**Task to carry out**
Set down exactly the lines below between the line holding "ATOM 239 C C" and the line holding "ATOM 247 C C", inclusive; no other line belongs in the answer.

=== Data to use ===

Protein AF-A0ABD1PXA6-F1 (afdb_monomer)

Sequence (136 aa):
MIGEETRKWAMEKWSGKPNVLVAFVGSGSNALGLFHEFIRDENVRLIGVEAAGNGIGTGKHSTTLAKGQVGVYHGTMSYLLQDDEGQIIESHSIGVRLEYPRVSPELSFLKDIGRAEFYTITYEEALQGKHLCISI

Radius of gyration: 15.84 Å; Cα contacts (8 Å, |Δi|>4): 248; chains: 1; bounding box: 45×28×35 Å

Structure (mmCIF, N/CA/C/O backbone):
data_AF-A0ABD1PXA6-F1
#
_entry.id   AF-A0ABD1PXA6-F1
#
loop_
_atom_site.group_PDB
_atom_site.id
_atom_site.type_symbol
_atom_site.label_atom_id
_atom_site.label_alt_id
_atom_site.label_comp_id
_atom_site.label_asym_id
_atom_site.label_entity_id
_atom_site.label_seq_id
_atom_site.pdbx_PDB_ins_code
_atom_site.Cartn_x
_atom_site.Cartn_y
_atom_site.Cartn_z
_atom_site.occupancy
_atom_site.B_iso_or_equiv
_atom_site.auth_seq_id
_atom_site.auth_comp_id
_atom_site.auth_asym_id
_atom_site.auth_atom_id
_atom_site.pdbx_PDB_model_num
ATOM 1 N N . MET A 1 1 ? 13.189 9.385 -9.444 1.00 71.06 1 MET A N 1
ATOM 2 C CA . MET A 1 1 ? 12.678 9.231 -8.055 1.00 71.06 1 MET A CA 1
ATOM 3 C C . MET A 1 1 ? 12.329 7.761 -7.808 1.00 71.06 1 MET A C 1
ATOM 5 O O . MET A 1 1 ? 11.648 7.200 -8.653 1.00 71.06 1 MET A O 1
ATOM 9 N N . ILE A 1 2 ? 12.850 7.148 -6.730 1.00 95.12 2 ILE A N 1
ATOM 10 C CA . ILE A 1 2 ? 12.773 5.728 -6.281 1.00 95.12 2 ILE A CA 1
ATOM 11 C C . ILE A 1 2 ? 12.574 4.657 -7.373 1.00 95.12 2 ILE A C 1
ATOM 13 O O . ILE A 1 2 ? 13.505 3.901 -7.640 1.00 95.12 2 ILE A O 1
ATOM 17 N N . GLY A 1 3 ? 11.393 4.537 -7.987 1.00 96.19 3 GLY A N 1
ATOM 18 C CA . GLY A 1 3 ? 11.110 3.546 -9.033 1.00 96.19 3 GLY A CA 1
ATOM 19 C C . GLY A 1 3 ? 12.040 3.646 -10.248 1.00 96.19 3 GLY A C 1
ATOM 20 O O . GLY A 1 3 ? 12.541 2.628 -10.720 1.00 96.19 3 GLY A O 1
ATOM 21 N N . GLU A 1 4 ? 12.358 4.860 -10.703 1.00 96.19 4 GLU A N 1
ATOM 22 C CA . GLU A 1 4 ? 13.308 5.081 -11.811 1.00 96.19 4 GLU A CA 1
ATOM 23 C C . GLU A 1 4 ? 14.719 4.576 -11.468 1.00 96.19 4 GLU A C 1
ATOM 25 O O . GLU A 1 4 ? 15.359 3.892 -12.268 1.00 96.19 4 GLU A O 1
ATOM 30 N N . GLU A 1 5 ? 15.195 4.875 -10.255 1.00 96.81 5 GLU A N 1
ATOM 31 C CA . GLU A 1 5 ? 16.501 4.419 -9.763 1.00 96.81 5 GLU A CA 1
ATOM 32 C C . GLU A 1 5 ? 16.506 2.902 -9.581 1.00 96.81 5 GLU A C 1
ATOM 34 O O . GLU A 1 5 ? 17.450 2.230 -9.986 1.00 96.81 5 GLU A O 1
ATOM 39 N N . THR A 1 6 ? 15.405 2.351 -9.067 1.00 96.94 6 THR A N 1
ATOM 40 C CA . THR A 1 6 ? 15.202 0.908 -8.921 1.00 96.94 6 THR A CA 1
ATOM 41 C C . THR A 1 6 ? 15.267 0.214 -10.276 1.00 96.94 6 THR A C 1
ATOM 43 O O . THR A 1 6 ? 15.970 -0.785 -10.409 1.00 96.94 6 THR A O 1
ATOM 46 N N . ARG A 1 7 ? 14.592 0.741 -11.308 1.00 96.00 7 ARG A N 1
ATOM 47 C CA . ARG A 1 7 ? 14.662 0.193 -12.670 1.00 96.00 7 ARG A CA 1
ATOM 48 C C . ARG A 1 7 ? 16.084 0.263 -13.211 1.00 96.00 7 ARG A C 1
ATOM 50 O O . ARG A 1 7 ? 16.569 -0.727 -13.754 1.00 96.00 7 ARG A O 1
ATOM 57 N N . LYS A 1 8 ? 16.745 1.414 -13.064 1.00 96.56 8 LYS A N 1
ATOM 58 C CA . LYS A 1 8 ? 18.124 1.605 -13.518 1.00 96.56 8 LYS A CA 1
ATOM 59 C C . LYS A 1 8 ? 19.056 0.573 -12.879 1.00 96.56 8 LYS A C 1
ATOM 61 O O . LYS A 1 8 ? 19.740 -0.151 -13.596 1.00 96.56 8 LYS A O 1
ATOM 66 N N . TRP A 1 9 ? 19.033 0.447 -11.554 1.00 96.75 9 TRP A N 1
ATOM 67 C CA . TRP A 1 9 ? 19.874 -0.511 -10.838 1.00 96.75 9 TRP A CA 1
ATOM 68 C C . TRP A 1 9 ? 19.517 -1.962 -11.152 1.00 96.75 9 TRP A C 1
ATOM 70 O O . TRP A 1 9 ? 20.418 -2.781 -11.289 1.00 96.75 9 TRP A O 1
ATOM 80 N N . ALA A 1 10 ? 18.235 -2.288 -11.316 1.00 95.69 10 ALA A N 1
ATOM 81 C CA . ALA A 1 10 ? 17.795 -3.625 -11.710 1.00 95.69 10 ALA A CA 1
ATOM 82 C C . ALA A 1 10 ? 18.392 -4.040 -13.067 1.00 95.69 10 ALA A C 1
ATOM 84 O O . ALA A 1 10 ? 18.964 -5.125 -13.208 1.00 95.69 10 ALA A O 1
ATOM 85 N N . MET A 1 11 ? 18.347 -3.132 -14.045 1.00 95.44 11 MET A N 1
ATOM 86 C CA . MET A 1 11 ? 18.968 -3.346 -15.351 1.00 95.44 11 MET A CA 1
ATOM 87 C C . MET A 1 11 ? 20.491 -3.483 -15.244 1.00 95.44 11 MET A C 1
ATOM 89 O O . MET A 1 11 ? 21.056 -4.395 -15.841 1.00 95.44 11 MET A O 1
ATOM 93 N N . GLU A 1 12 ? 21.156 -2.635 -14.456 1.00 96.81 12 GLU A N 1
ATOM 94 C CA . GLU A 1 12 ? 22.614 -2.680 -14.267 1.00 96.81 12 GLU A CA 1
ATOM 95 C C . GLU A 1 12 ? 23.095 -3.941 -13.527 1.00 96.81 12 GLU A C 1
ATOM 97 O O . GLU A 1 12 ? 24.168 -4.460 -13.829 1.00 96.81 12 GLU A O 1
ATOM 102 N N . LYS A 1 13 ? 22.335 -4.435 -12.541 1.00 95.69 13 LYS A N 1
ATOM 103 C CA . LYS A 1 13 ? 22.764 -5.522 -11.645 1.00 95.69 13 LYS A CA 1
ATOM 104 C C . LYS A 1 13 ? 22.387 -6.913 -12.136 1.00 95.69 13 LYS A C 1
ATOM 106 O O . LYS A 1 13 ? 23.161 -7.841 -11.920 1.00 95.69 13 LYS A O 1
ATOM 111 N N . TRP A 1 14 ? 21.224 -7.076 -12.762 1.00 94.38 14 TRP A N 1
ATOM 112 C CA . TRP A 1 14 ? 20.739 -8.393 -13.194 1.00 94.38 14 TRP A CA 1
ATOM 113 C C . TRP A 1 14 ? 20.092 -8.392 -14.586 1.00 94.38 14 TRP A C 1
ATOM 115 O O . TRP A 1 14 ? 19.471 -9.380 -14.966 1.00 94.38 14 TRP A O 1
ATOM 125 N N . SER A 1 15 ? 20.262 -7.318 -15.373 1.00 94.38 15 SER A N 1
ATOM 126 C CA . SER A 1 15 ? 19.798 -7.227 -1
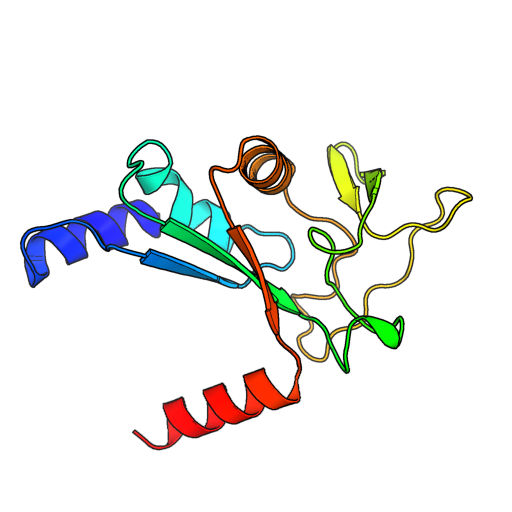6.771 1.00 94.38 15 SER A CA 1
ATOM 127 C C . SER A 1 15 ? 18.297 -7.477 -16.952 1.00 94.38 15 SER A C 1
ATOM 129 O O . SER A 1 15 ? 17.867 -8.085 -17.931 1.00 94.38 15 SER A O 1
ATOM 131 N N . GLY A 1 16 ? 17.477 -7.001 -16.014 1.00 93.50 16 GLY A N 1
ATOM 132 C CA . GLY A 1 16 ? 16.036 -7.206 -16.084 1.00 93.50 16 GLY A CA 1
ATOM 133 C C . GLY A 1 16 ? 15.242 -6.354 -15.107 1.00 93.50 16 GLY A C 1
ATOM 134 O O . GLY A 1 16 ? 15.775 -5.501 -14.401 1.00 93.50 16 GLY A O 1
ATOM 135 N N . LYS A 1 17 ? 13.934 -6.606 -15.060 1.00 94.69 17 LYS A N 1
ATOM 136 C CA . LYS A 1 17 ? 13.003 -5.962 -14.125 1.00 94.69 17 LYS A CA 1
ATOM 137 C C . LYS A 1 17 ? 12.829 -6.845 -12.880 1.00 94.69 17 LYS A C 1
ATOM 139 O O . LYS A 1 17 ? 12.954 -8.063 -13.000 1.00 94.69 17 LYS A O 1
ATOM 144 N N . PRO A 1 18 ? 12.536 -6.272 -11.702 1.00 95.94 18 PRO A N 1
ATOM 145 C CA . PRO A 1 18 ? 12.113 -7.057 -10.544 1.00 95.94 18 PRO A CA 1
ATOM 146 C C . PRO A 1 18 ? 10.853 -7.866 -10.873 1.00 95.94 18 PRO A C 1
ATOM 148 O O . PRO A 1 18 ? 9.990 -7.370 -11.588 1.00 95.94 18 PRO A O 1
ATOM 151 N N . ASN A 1 19 ? 10.693 -9.069 -10.320 1.00 96.81 19 ASN A N 1
ATOM 152 C CA . ASN A 1 19 ? 9.416 -9.794 -10.421 1.00 96.81 19 ASN A CA 1
ATOM 153 C C . ASN A 1 19 ? 8.351 -9.221 -9.477 1.00 96.81 19 ASN A C 1
ATOM 155 O O . ASN A 1 19 ? 7.156 -9.282 -9.761 1.00 96.81 19 ASN A O 1
ATOM 159 N N . VAL A 1 20 ? 8.792 -8.685 -8.339 1.00 97.94 20 VAL A N 1
ATOM 160 C CA . VAL A 1 20 ? 7.932 -8.170 -7.278 1.00 97.94 20 VAL A CA 1
ATOM 161 C C . VAL
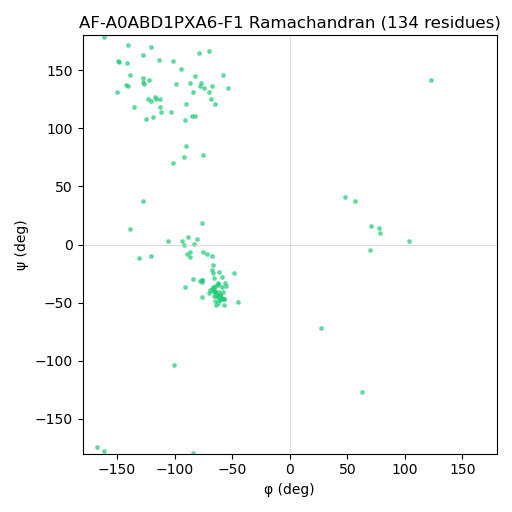 A 1 20 ? 8.556 -6.901 -6.714 1.00 97.94 20 VAL A C 1
ATOM 163 O O . VAL A 1 20 ? 9.759 -6.855 -6.456 1.00 97.94 20 VAL A O 1
ATOM 166 N N . LEU A 1 21 ? 7.727 -5.887 -6.503 1.00 97.94 21 LEU A N 1
ATOM 167 C CA . LEU A 1 21 ? 8.048 -4.698 -5.729 1.00 97.94 21 LEU A CA 1
ATOM 168 C C . LEU A 1 21 ? 7.192 -4.703 -4.474 1.00 97.94 21 LEU A C 1
ATOM 170 O O . LEU A 1 21 ? 5.969 -4.784 -4.562 1.00 97.94 21 LEU A O 1
ATOM 174 N N . VAL A 1 22 ? 7.838 -4.600 -3.318 1.00 97.25 22 VAL A N 1
ATOM 175 C CA . VAL A 1 22 ? 7.159 -4.555 -2.025 1.00 97.25 22 VAL A CA 1
ATOM 176 C C . VAL A 1 22 ? 7.450 -3.213 -1.380 1.00 97.25 22 VAL A C 1
ATOM 178 O O . VAL A 1 22 ? 8.610 -2.823 -1.241 1.00 97.25 22 VAL A O 1
ATOM 181 N N . ALA A 1 23 ? 6.398 -2.507 -0.987 1.00 95.19 23 ALA A N 1
ATOM 182 C CA . ALA A 1 23 ? 6.513 -1.272 -0.237 1.00 95.19 23 ALA A CA 1
ATOM 183 C C . ALA A 1 23 ? 5.469 -1.224 0.865 1.00 95.19 23 ALA A C 1
ATOM 185 O O . ALA A 1 23 ? 4.342 -1.693 0.738 1.00 95.19 23 ALA A O 1
ATOM 186 N N . PHE A 1 24 ? 5.860 -0.611 1.964 1.00 90.81 24 PHE A N 1
ATOM 187 C CA . PHE A 1 24 ? 4.970 -0.392 
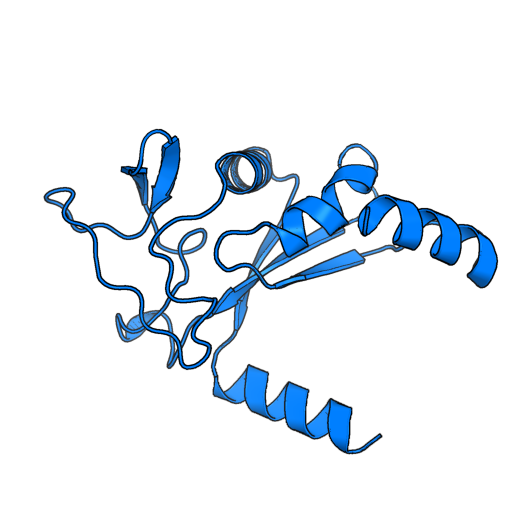3.078 1.00 90.81 24 PHE A CA 1
ATOM 188 C C . PHE A 1 24 ? 4.093 0.847 2.857 1.00 90.81 24 PHE A C 1
ATOM 190 O O . PHE A 1 24 ? 4.563 1.825 2.280 1.00 90.81 24 PHE A O 1
ATOM 197 N N . VAL A 1 25 ? 2.846 0.822 3.321 1.00 90.44 25 VAL A N 1
ATOM 198 C CA . VAL A 1 25 ? 1.793 1.794 3.009 1.00 90.44 25 VAL A CA 1
ATOM 199 C C . VAL A 1 25 ? 1.234 2.384 4.305 1.00 90.44 25 VAL A C 1
ATOM 201 O O . VAL A 1 25 ? 0.537 1.719 5.063 1.00 90.44 25 VAL A O 1
ATOM 204 N N . GLY A 1 26 ? 1.568 3.654 4.547 1.00 85.19 26 GLY A N 1
ATOM 205 C CA . GLY A 1 26 ? 0.812 4.553 5.427 1.00 85.19 26 GLY A CA 1
ATOM 206 C C . GLY A 1 26 ? -0.066 5.464 4.570 1.00 85.19 26 GLY A C 1
ATOM 207 O O . GLY A 1 26 ? -1.022 5.016 3.952 1.00 85.19 26 GLY A O 1
ATOM 208 N N . SER A 1 27 ? 0.339 6.727 4.399 1.00 82.75 27 SER A N 1
ATOM 209 C CA . SER A 1 27 ? -0.283 7.623 3.405 1.00 82.75 27 SER A CA 1
ATOM 210 C C . SER A 1 27 ? -0.023 7.209 1.946 1.00 82.75 27 SER A C 1
ATOM 212 O O . SER A 1 27 ? -0.787 7.580 1.054 1.00 82.75 27 SER A O 1
ATOM 214 N N . GLY A 1 28 ? 1.045 6.435 1.702 1.00 89.06 28 GLY A N 1
ATOM 215 C CA . GLY A 1 28 ? 1.319 5.778 0.420 1.00 89.06 28 GLY A CA 1
ATOM 216 C C . GLY A 1 28 ? 2.394 6.408 -0.470 1.00 89.06 28 GLY A C 1
ATOM 217 O O . GLY A 1 28 ? 2.627 5.913 -1.569 1.00 89.06 28 GLY A O 1
ATOM 218 N N . SER A 1 29 ? 3.075 7.472 -0.035 1.00 91.31 29 SER A N 1
ATOM 219 C CA . SER A 1 29 ? 4.025 8.207 -0.891 1.00 91.31 29 SER A CA 1
ATOM 220 C C . SER A 1 29 ? 5.254 7.394 -1.323 1.00 91.31 29 SER A C 1
ATOM 222 O O . SER A 1 29 ? 5.668 7.469 -2.477 1.00 91.31 29 SER A O 1
ATOM 224 N N . ASN A 1 30 ? 5.829 6.592 -0.426 1.00 92.50 30 ASN A N 1
ATOM 225 C CA . ASN A 1 30 ? 6.9
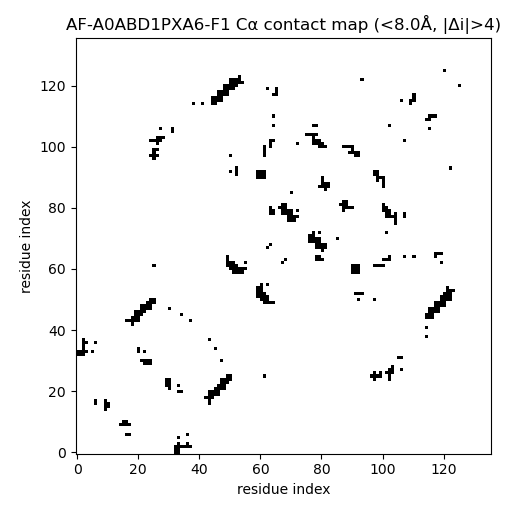51 5.697 -0.730 1.00 92.50 30 ASN A CA 1
ATOM 226 C C . ASN A 1 30 ? 6.548 4.585 -1.715 1.00 92.50 30 ASN A C 1
ATOM 228 O O . ASN A 1 30 ? 7.282 4.314 -2.662 1.00 92.50 30 ASN A O 1
ATOM 232 N N . ALA A 1 31 ? 5.381 3.972 -1.507 1.00 94.62 31 ALA A N 1
ATOM 233 C CA . ALA A 1 31 ? 4.842 2.917 -2.348 1.00 94.62 31 ALA A CA 1
ATOM 234 C C . ALA A 1 31 ? 4.539 3.453 -3.744 1.00 94.62 31 ALA A C 1
ATOM 236 O O . ALA A 1 31 ? 5.019 2.893 -4.723 1.00 94.62 31 ALA A O 1
ATOM 237 N N . LEU A 1 32 ? 3.852 4.594 -3.844 1.00 94.25 32 LEU A N 1
ATOM 238 C CA . LEU A 1 32 ? 3.586 5.236 -5.127 1.00 94.25 32 LEU A CA 1
ATOM 239 C C . LEU A 1 32 ? 4.890 5.618 -5.843 1.00 94.25 32 LEU A C 1
ATOM 241 O O . LEU A 1 32 ? 5.035 5.335 -7.028 1.00 94.25 32 LEU A O 1
ATOM 245 N N . GLY A 1 33 ? 5.867 6.180 -5.123 1.00 95.56 33 GLY A N 1
ATOM 246 C CA . GLY A 1 33 ? 7.176 6.527 -5.684 1.00 95.56 33 GLY A CA 1
ATOM 247 C C . GLY A 1 33 ? 7.970 5.324 -6.205 1.00 95.56 33 GLY A C 1
ATOM 248 O O . GLY A 1 33 ? 8.686 5.451 -7.199 1.00 95.56 33 GLY A O 1
ATOM 249 N N . LEU A 1 34 ? 7.840 4.155 -5.570 1.00 97.06 34 LEU A N 1
ATOM 250 C CA . LEU A 1 34 ? 8.444 2.907 -6.043 1.00 97.06 34 LEU A CA 1
ATOM 251 C C . LEU A 1 34 ? 7.673 2.317 -7.233 1.00 97.06 34 LEU A C 1
ATOM 253 O O . LEU A 1 34 ? 8.278 1.890 -8.214 1.00 97.06 34 LEU A O 1
ATOM 257 N N . PHE A 1 35 ? 6.343 2.284 -7.147 1.00 97.06 35 PHE A N 1
ATOM 258 C CA . PHE A 1 35 ? 5.479 1.603 -8.110 1.00 97.06 35 PHE A CA 1
ATOM 259 C C . PHE A 1 35 ? 5.304 2.365 -9.413 1.00 97.06 35 PHE A C 1
ATOM 261 O O . PHE A 1 35 ? 5.145 1.718 -10.444 1.00 97.06 35 PHE A O 1
ATOM 268 N N . HIS A 1 36 ? 5.331 3.702 -9.377 1.00 95.38 36 HIS A N 1
ATOM 269 C CA . HIS A 1 36 ? 4.996 4.584 -10.500 1.00 95.38 36 HIS A CA 1
ATOM 270 C C . HIS A 1 36 ? 5.622 4.128 -11.821 1.00 95.38 36 HIS A C 1
ATOM 272 O O . HIS A 1 36 ? 4.931 3.951 -12.822 1.00 95.38 36 HIS A O 1
ATOM 278 N N . GLU A 1 37 ? 6.922 3.851 -11.788 1.00 96.31 37 GLU A N 1
ATOM 279 C CA . GLU A 1 37 ? 7.688 3.465 -12.968 1.00 96.31 37 GLU A CA 1
ATOM 280 C C . GLU A 1 37 ? 7.270 2.098 -13.539 1.00 96.31 37 GLU A C 1
ATOM 282 O O . GLU A 1 37 ? 7.423 1.845 -14.731 1.00 96.31 37 GLU A O 1
ATOM 287 N N . PHE A 1 38 ? 6.700 1.217 -12.718 1.00 97.12 38 PHE A N 1
ATOM 288 C CA . PHE A 1 38 ? 6.365 -0.167 -13.056 1.00 97.12 38 PHE A CA 1
ATOM 289 C C . PHE A 1 38 ? 4.863 -0.403 -13.261 1.00 97.12 38 PHE A C 1
ATOM 291 O O . PHE A 1 38 ? 4.461 -1.530 -13.548 1.00 97.12 38 PHE A O 1
ATOM 298 N N . ILE A 1 39 ? 4.010 0.627 -13.183 1.00 96.25 39 ILE A N 1
ATOM 299 C CA . ILE A 1 39 ? 2.548 0.483 -13.343 1.00 96.25 39 ILE A CA 1
ATOM 300 C C . ILE A 1 39 ? 2.179 -0.192 -14.673 1.00 96.25 39 ILE A C 1
ATOM 302 O O . ILE A 1 39 ? 1.248 -0.988 -14.709 1.00 96.25 39 ILE A O 1
ATOM 306 N N . ARG A 1 40 ? 2.919 0.057 -15.757 1.00 96.62 40 ARG A N 1
ATOM 307 C CA . ARG A 1 40 ? 2.657 -0.562 -17.072 1.00 96.62 40 ARG A CA 1
ATOM 308 C C . ARG A 1 40 ? 3.315 -1.930 -17.269 1.00 96.62 40 ARG A C 1
ATOM 310 O O . ARG A 1 40 ? 3.079 -2.579 -18.280 1.00 96.62 40 ARG A O 1
ATOM 317 N N . ASP A 1 41 ? 4.146 -2.367 -16.329 1.00 97.06 41 ASP A N 1
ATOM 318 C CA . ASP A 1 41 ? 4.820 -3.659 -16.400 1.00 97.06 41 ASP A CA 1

===

**Solution to the problem**
ATOM 239 C C . LEU A 1 32 ? 4.890 5.618 -5.843 1.00 94.25 32 LEU A C 1
ATOM 241 O O . LEU A 1 32 ? 5.035 5.335 -7.028 1.00 94.25 32 LEU A O 1
ATOM 245 N N . GLY A 1 33 ? 5.867 6.180 -5.123 1.00 95.56 33 GLY A N 1
ATOM 246 C CA . GLY A 1 33 ? 7.176 6.527 -5.684 1.00 95.56 33 GLY A CA 1
ATOM 247 C C . GLY A 1 33 ? 7.970 5.324 -6.205 1.00 95.56 33 GLY A C 1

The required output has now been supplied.